**TASK STATEMENT:** Find every line in the data that contains the word "backbone". Return each of those lines.

==== RECORDS PROVIDED

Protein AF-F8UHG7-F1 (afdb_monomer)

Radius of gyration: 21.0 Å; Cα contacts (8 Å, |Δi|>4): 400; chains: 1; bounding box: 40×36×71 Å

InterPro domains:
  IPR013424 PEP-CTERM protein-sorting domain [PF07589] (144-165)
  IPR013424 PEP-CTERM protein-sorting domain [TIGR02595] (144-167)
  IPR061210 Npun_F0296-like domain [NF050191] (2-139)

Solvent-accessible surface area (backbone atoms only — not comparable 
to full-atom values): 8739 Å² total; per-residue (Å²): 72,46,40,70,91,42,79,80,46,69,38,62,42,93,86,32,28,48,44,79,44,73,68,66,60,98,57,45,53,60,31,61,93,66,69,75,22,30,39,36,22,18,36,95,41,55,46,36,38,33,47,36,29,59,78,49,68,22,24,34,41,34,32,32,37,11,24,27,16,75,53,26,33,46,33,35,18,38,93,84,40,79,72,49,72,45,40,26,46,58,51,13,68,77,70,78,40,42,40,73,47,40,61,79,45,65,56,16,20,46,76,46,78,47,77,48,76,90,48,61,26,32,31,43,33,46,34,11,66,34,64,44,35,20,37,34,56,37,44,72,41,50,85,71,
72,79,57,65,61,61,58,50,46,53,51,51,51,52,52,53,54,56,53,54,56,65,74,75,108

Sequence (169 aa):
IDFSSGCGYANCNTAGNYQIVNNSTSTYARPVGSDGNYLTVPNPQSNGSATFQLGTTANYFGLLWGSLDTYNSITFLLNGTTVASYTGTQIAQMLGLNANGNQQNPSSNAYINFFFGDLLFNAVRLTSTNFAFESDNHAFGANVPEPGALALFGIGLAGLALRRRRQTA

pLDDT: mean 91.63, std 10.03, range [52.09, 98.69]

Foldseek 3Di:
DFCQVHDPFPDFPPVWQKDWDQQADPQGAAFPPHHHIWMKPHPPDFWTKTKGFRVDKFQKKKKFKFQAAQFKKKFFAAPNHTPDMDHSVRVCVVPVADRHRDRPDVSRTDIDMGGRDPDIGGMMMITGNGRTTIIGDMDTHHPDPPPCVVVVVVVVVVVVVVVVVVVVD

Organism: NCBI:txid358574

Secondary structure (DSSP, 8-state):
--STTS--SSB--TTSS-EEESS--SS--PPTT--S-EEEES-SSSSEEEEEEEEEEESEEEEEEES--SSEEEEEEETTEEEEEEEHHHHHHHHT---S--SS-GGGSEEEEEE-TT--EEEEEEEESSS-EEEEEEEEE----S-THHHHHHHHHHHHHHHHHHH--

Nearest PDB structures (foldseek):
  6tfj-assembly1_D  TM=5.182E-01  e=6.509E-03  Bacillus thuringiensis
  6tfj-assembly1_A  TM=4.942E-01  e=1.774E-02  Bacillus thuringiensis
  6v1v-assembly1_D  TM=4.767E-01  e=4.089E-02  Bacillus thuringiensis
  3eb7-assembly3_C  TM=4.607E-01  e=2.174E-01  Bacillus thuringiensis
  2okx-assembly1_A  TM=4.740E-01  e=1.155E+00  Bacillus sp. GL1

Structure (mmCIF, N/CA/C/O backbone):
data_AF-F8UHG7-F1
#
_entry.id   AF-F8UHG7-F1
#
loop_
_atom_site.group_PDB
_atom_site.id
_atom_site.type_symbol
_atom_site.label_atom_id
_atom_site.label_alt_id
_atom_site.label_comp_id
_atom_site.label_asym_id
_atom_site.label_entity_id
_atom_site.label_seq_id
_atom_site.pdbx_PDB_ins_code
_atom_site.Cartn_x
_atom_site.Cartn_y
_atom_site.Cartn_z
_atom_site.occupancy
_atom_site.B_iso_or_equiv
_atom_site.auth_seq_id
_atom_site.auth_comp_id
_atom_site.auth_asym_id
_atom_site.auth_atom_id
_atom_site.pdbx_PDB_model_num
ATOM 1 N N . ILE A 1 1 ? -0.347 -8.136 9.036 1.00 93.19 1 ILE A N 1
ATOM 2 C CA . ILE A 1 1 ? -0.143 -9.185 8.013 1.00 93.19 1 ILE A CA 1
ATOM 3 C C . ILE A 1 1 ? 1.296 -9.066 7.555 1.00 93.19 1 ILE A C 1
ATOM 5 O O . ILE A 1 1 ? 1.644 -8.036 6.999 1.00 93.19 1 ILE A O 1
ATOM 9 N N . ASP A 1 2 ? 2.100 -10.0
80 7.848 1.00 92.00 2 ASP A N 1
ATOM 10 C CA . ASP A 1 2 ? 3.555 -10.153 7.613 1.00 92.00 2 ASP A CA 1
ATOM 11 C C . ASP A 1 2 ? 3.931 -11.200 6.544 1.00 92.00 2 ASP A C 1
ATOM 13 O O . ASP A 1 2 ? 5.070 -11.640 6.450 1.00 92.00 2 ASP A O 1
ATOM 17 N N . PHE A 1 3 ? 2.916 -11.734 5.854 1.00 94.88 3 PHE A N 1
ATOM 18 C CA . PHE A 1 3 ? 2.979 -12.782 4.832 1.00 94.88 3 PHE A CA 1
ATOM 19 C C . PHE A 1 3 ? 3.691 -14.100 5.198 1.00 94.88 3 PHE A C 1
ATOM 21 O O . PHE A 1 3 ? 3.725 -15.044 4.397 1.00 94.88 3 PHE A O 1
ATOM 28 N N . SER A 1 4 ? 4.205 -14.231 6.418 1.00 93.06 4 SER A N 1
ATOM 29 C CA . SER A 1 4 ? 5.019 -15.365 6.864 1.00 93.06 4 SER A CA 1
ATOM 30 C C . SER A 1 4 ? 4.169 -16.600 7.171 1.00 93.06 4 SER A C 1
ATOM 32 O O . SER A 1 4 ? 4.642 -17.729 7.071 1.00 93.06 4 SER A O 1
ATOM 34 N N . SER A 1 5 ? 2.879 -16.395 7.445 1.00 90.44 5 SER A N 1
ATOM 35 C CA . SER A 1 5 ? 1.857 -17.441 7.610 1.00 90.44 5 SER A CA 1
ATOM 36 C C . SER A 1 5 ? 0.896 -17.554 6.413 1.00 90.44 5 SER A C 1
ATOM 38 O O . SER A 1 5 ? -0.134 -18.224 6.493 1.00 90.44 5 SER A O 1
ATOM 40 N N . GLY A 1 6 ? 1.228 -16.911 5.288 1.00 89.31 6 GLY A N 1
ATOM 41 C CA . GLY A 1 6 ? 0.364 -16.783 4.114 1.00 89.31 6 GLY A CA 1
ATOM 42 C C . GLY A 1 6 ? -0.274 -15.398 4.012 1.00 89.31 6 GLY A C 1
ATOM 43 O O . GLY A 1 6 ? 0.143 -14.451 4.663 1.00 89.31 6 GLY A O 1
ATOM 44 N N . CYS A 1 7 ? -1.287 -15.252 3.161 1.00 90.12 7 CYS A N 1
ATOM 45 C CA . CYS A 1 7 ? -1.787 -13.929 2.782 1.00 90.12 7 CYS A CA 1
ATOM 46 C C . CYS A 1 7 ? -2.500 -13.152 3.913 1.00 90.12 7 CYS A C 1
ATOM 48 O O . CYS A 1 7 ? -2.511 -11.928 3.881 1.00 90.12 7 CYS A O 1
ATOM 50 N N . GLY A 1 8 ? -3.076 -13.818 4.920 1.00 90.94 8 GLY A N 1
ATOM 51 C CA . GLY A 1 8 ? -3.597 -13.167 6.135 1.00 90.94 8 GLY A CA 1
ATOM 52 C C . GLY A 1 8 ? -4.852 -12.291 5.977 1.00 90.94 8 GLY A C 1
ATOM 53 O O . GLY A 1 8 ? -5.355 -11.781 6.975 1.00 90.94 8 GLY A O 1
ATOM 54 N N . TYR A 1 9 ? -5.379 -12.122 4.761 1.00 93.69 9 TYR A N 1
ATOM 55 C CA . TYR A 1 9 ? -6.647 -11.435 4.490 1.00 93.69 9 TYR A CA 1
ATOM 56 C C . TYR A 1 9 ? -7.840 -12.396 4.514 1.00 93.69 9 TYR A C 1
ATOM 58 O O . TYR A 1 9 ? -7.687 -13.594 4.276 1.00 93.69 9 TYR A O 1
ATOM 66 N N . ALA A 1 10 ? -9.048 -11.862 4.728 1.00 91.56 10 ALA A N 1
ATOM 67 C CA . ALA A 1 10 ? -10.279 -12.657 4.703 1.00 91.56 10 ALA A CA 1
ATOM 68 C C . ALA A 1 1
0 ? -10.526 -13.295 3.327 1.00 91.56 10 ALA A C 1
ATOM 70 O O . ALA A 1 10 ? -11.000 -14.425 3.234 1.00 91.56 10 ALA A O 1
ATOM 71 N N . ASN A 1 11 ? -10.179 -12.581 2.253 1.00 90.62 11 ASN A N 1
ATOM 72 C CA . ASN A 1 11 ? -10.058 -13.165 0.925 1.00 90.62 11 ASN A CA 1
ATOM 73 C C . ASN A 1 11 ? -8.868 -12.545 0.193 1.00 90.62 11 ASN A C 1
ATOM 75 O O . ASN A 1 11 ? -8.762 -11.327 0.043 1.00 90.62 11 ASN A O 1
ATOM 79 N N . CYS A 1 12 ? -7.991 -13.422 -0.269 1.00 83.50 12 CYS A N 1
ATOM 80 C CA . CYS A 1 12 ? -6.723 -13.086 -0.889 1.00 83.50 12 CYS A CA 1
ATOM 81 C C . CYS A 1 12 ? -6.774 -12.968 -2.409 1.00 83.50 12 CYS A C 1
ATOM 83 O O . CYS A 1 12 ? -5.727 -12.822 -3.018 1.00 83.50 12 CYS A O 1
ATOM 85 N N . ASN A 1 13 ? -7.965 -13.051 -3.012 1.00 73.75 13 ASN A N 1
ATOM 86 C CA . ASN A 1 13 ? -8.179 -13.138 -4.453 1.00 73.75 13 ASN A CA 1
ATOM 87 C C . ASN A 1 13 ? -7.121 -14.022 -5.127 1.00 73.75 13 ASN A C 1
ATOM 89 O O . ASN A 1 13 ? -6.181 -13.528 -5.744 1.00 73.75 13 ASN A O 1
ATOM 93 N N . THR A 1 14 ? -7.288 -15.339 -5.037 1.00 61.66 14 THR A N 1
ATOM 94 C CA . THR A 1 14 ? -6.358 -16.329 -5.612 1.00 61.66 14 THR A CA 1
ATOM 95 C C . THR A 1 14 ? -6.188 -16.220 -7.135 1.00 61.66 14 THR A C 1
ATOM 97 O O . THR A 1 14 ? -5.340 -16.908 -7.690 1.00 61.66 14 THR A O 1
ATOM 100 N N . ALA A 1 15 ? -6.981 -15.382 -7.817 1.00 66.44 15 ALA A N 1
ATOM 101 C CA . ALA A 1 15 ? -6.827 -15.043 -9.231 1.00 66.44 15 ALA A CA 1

========

**WRITTEN ANSWER:**
Solvent-accessible surface area (backbone atoms only — not comparable 
Structure (mmCIF, N/CA/C/O backbone):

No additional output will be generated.